### WHAT NEEDS TO BE DONE
When you reach the line with "ATOM 136 C CA" in the listing below, transcribe it and each line after it up to and including the line with "ATOM 142 C CA", exactly and with nothing else.

BEGIN RAW DATA

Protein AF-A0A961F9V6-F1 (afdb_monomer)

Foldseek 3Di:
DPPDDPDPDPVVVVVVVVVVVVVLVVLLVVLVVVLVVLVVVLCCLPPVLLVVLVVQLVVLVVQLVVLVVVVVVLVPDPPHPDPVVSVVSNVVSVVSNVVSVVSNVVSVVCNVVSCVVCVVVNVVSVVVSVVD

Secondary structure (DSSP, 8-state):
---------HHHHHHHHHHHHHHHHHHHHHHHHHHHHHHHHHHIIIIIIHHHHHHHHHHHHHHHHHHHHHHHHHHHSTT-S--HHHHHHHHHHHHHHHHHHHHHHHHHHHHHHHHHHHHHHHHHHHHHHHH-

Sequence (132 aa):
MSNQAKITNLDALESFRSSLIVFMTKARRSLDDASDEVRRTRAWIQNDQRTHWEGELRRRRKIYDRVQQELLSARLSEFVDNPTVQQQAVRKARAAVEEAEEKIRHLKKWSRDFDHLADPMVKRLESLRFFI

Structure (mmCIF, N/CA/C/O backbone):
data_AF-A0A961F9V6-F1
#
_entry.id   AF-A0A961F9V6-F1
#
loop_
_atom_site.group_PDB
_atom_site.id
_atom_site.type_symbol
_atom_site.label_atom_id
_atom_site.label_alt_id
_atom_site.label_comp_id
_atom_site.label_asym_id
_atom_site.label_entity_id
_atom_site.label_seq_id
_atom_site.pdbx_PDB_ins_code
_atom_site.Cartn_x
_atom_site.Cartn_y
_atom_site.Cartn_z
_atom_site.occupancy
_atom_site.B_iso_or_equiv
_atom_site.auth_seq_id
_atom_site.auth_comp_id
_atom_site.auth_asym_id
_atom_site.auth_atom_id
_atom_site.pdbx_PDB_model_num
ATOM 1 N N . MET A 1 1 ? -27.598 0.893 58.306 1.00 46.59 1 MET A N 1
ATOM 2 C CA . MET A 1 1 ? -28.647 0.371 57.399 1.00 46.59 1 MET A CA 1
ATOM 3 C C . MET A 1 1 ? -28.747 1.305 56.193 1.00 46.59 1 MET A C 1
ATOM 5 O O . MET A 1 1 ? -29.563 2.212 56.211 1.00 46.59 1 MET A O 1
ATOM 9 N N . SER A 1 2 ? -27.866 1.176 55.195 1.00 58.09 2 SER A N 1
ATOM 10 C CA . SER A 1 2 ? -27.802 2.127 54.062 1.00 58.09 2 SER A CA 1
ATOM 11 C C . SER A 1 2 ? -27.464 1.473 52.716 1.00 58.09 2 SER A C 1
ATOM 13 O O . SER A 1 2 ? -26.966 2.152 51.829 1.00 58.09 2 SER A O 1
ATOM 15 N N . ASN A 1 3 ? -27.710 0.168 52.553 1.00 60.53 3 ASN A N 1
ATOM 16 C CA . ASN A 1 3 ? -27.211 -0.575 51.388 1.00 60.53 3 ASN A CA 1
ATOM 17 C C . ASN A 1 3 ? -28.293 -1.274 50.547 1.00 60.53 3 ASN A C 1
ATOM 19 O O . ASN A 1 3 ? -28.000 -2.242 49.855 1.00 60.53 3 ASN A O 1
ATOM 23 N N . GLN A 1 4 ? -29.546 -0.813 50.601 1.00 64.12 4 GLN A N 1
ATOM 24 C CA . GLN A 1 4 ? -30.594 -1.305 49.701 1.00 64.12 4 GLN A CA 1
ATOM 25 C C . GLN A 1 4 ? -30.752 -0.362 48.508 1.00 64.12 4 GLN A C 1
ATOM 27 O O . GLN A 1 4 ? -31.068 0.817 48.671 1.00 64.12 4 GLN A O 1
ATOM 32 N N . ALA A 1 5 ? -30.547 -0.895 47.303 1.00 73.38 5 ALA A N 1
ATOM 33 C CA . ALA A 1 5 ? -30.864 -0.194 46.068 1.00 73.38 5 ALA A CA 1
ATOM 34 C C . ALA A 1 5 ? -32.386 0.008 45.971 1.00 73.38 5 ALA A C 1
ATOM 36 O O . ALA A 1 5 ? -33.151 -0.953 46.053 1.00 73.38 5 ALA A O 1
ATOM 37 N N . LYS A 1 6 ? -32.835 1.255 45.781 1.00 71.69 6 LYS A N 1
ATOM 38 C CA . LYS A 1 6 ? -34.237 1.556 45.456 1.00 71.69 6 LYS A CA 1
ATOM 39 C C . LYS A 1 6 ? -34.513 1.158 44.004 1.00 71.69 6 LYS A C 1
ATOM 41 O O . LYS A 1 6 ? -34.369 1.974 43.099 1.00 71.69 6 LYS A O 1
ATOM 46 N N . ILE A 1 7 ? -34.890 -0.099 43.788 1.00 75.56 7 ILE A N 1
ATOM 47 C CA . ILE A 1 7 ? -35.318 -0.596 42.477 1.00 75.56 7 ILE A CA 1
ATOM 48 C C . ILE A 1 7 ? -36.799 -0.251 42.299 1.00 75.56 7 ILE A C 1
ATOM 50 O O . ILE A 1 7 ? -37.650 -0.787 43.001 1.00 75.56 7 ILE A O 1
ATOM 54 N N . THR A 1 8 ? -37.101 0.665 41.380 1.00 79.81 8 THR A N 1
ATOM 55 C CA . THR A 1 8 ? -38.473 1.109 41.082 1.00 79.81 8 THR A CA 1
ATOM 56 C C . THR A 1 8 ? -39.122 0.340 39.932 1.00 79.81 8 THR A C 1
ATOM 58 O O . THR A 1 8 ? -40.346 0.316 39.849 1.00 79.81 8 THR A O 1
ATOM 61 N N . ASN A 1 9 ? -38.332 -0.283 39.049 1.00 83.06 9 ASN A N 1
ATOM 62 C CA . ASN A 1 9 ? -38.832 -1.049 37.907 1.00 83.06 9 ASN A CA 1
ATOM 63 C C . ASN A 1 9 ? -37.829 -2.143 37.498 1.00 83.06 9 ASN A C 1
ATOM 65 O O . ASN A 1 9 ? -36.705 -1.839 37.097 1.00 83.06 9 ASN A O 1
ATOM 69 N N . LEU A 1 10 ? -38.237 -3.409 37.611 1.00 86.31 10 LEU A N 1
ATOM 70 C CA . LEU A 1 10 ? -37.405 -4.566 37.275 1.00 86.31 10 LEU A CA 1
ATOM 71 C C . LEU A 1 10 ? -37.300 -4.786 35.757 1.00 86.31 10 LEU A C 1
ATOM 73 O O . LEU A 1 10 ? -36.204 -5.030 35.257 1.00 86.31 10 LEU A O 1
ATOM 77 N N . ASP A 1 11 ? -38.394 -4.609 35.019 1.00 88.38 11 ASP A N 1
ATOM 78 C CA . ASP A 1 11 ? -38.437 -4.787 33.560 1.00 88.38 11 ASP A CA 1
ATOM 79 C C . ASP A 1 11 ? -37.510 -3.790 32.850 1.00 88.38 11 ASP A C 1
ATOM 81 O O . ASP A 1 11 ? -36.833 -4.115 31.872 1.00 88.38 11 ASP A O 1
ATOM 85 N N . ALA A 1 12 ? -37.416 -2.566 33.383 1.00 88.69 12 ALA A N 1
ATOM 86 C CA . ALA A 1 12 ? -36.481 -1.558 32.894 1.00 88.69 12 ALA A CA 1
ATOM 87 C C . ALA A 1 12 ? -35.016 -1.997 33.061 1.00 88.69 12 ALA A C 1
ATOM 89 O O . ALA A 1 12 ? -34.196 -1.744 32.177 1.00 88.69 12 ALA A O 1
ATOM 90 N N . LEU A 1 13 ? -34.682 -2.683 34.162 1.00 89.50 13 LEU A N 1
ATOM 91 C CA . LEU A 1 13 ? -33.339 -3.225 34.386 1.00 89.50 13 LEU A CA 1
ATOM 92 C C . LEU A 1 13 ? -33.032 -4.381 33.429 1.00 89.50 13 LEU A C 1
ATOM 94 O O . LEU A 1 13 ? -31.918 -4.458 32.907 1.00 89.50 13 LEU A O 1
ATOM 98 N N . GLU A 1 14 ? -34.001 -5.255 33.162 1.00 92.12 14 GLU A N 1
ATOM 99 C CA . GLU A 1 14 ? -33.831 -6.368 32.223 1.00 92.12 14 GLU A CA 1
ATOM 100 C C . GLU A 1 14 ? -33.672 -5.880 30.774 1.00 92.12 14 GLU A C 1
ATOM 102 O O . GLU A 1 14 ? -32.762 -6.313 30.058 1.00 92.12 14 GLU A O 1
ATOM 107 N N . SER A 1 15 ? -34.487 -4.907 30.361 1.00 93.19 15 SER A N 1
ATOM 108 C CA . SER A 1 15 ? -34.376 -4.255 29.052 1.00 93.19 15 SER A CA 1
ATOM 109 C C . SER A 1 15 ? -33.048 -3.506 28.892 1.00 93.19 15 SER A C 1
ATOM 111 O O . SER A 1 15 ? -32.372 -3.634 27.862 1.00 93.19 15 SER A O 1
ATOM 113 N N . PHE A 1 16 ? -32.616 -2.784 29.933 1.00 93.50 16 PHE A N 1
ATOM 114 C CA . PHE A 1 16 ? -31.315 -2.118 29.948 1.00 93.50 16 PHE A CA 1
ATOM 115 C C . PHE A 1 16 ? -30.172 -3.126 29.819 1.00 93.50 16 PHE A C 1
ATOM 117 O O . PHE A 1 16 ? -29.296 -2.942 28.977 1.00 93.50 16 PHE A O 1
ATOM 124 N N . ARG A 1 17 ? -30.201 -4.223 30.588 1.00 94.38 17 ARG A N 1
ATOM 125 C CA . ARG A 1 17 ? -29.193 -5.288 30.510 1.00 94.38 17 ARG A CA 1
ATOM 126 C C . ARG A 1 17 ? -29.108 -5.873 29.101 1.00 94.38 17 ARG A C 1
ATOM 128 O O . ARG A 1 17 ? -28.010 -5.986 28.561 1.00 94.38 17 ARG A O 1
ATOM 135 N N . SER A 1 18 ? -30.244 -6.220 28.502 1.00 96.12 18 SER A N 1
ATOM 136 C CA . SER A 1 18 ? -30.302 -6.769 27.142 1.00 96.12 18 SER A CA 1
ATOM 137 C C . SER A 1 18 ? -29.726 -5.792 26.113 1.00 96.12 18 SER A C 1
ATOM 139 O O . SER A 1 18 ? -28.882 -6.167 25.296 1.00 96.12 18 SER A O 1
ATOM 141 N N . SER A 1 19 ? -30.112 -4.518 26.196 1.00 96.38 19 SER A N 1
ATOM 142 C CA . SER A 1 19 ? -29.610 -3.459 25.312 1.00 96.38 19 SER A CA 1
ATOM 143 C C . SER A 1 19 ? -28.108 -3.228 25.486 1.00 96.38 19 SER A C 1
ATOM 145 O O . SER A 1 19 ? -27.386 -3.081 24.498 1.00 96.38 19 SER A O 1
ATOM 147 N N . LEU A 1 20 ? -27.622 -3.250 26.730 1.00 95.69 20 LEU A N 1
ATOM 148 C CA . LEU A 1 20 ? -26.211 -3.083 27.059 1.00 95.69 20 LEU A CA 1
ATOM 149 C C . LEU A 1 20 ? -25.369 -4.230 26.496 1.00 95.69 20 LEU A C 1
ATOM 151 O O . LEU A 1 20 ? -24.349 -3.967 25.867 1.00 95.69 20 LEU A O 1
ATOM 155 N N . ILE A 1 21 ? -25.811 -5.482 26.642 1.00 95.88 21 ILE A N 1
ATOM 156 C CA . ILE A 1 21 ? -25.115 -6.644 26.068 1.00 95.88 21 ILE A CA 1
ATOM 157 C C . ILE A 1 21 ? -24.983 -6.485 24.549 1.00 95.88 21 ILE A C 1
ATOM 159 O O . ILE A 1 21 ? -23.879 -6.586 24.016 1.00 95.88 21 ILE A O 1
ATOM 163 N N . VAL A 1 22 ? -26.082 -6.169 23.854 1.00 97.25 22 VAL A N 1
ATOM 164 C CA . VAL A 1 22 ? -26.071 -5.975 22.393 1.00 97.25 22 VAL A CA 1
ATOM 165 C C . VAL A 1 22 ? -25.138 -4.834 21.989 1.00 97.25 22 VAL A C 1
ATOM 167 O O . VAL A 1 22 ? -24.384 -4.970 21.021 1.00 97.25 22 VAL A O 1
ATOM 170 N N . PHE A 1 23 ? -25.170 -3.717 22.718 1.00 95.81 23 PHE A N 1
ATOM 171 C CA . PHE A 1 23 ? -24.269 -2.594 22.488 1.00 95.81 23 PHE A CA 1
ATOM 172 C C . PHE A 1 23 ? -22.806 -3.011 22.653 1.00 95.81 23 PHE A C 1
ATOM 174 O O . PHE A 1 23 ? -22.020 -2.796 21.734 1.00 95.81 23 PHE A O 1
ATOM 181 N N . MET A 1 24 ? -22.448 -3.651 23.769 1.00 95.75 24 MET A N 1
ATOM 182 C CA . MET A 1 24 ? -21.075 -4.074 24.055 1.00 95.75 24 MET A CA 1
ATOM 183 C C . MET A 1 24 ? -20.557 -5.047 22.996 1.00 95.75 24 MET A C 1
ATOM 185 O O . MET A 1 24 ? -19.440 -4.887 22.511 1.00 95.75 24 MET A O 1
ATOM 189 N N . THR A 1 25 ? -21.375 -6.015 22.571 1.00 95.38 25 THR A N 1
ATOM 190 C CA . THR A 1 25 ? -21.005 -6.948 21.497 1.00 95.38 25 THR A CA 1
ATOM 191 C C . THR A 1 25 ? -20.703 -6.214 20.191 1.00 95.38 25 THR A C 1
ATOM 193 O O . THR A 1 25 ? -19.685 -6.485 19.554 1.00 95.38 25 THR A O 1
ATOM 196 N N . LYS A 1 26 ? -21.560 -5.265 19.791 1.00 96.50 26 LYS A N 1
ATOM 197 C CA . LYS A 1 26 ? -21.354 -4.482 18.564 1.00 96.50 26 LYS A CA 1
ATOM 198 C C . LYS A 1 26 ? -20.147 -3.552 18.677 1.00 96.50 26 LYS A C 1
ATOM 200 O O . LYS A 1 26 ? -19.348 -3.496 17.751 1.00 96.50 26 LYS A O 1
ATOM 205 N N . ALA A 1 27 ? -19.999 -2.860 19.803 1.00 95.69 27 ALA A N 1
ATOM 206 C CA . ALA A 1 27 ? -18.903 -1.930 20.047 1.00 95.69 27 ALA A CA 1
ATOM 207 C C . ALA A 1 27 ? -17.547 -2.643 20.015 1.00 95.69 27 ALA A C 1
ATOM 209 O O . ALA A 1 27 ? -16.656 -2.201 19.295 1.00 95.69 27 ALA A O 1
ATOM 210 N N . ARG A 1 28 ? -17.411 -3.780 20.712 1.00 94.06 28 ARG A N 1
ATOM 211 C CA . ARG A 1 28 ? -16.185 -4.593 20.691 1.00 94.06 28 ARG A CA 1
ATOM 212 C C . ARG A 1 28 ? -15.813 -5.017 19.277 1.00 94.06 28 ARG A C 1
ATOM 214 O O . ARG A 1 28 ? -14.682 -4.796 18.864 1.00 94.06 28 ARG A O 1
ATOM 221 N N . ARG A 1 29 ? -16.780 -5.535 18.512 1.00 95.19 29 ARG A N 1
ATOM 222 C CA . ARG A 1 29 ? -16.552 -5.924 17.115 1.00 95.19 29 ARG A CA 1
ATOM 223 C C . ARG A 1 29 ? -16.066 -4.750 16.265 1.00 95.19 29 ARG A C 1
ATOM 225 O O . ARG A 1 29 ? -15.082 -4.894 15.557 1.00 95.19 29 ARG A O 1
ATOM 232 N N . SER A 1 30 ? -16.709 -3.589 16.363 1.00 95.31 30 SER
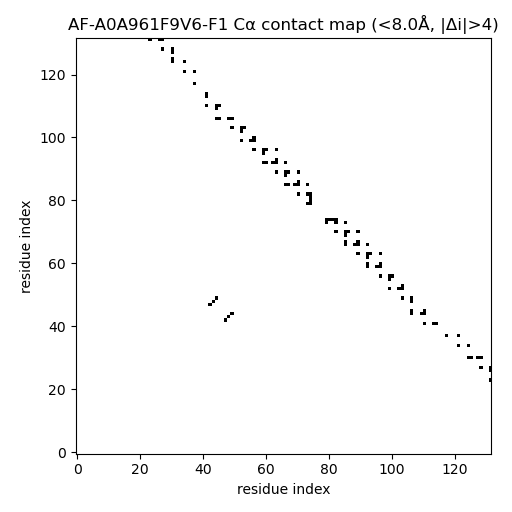 A N 1
ATOM 233 C CA . SER A 1 30 ? -16.295 -2.407 15.598 1.00 95.31 30 SER A CA 1
ATOM 234 C C . SER A 1 30 ? -14.891 -1.916 15.971 1.00 95.31 30 SER A C 1
ATOM 236 O O . SER A 1 30 ? -14.159 -1.446 15.103 1.00 95.31 30 SER A O 1
ATOM 238 N N . LEU A 1 31 ? -14.508 -2.007 17.251 1.00 94.50 31 LEU A N 1
ATOM 239 C CA . LEU A 1 31 ? -13.160 -1.654 17.714 1.00 94.50 31 LEU A CA 1
ATOM 240 C C . LEU A 1 31 ? -12.104 -2.641 17.199 1.00 94.50 31 LEU A C 1
ATOM 242 O O . LEU A 1 31 ? -11.027 -2.212 16.774 1.00 94.50 31 LEU A O 1
ATOM 246 N N . ASP A 1 32 ? -12.418 -3.938 17.210 1.00 92.94 32 ASP A N 1
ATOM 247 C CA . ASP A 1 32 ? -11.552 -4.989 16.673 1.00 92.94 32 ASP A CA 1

END RAW DATA

### TASK RESPONSE
ATOM 136 C CA . SER A 1 18 ? -30.302 -6.769 27.142 1.00 96.12 18 SER A CA 1
ATOM 137 C C . SER A 1 18 ? -29.726 -5.792 26.113 1.00 96.12 18 SER A C 1
ATOM 139 O O . SER A 1 18 ? -28.882 -6.167 25.296 1.00 96.12 18 SER A O 1
ATOM 141 N N . SER A 1 19 ? -30.112 -4.518 26.196 1.00 96.38 19 SER A N 1
ATOM 142 C CA . SER A 1 19 ? -29.610 -3.459 25.312 1.00 96.38 19 SER A CA 1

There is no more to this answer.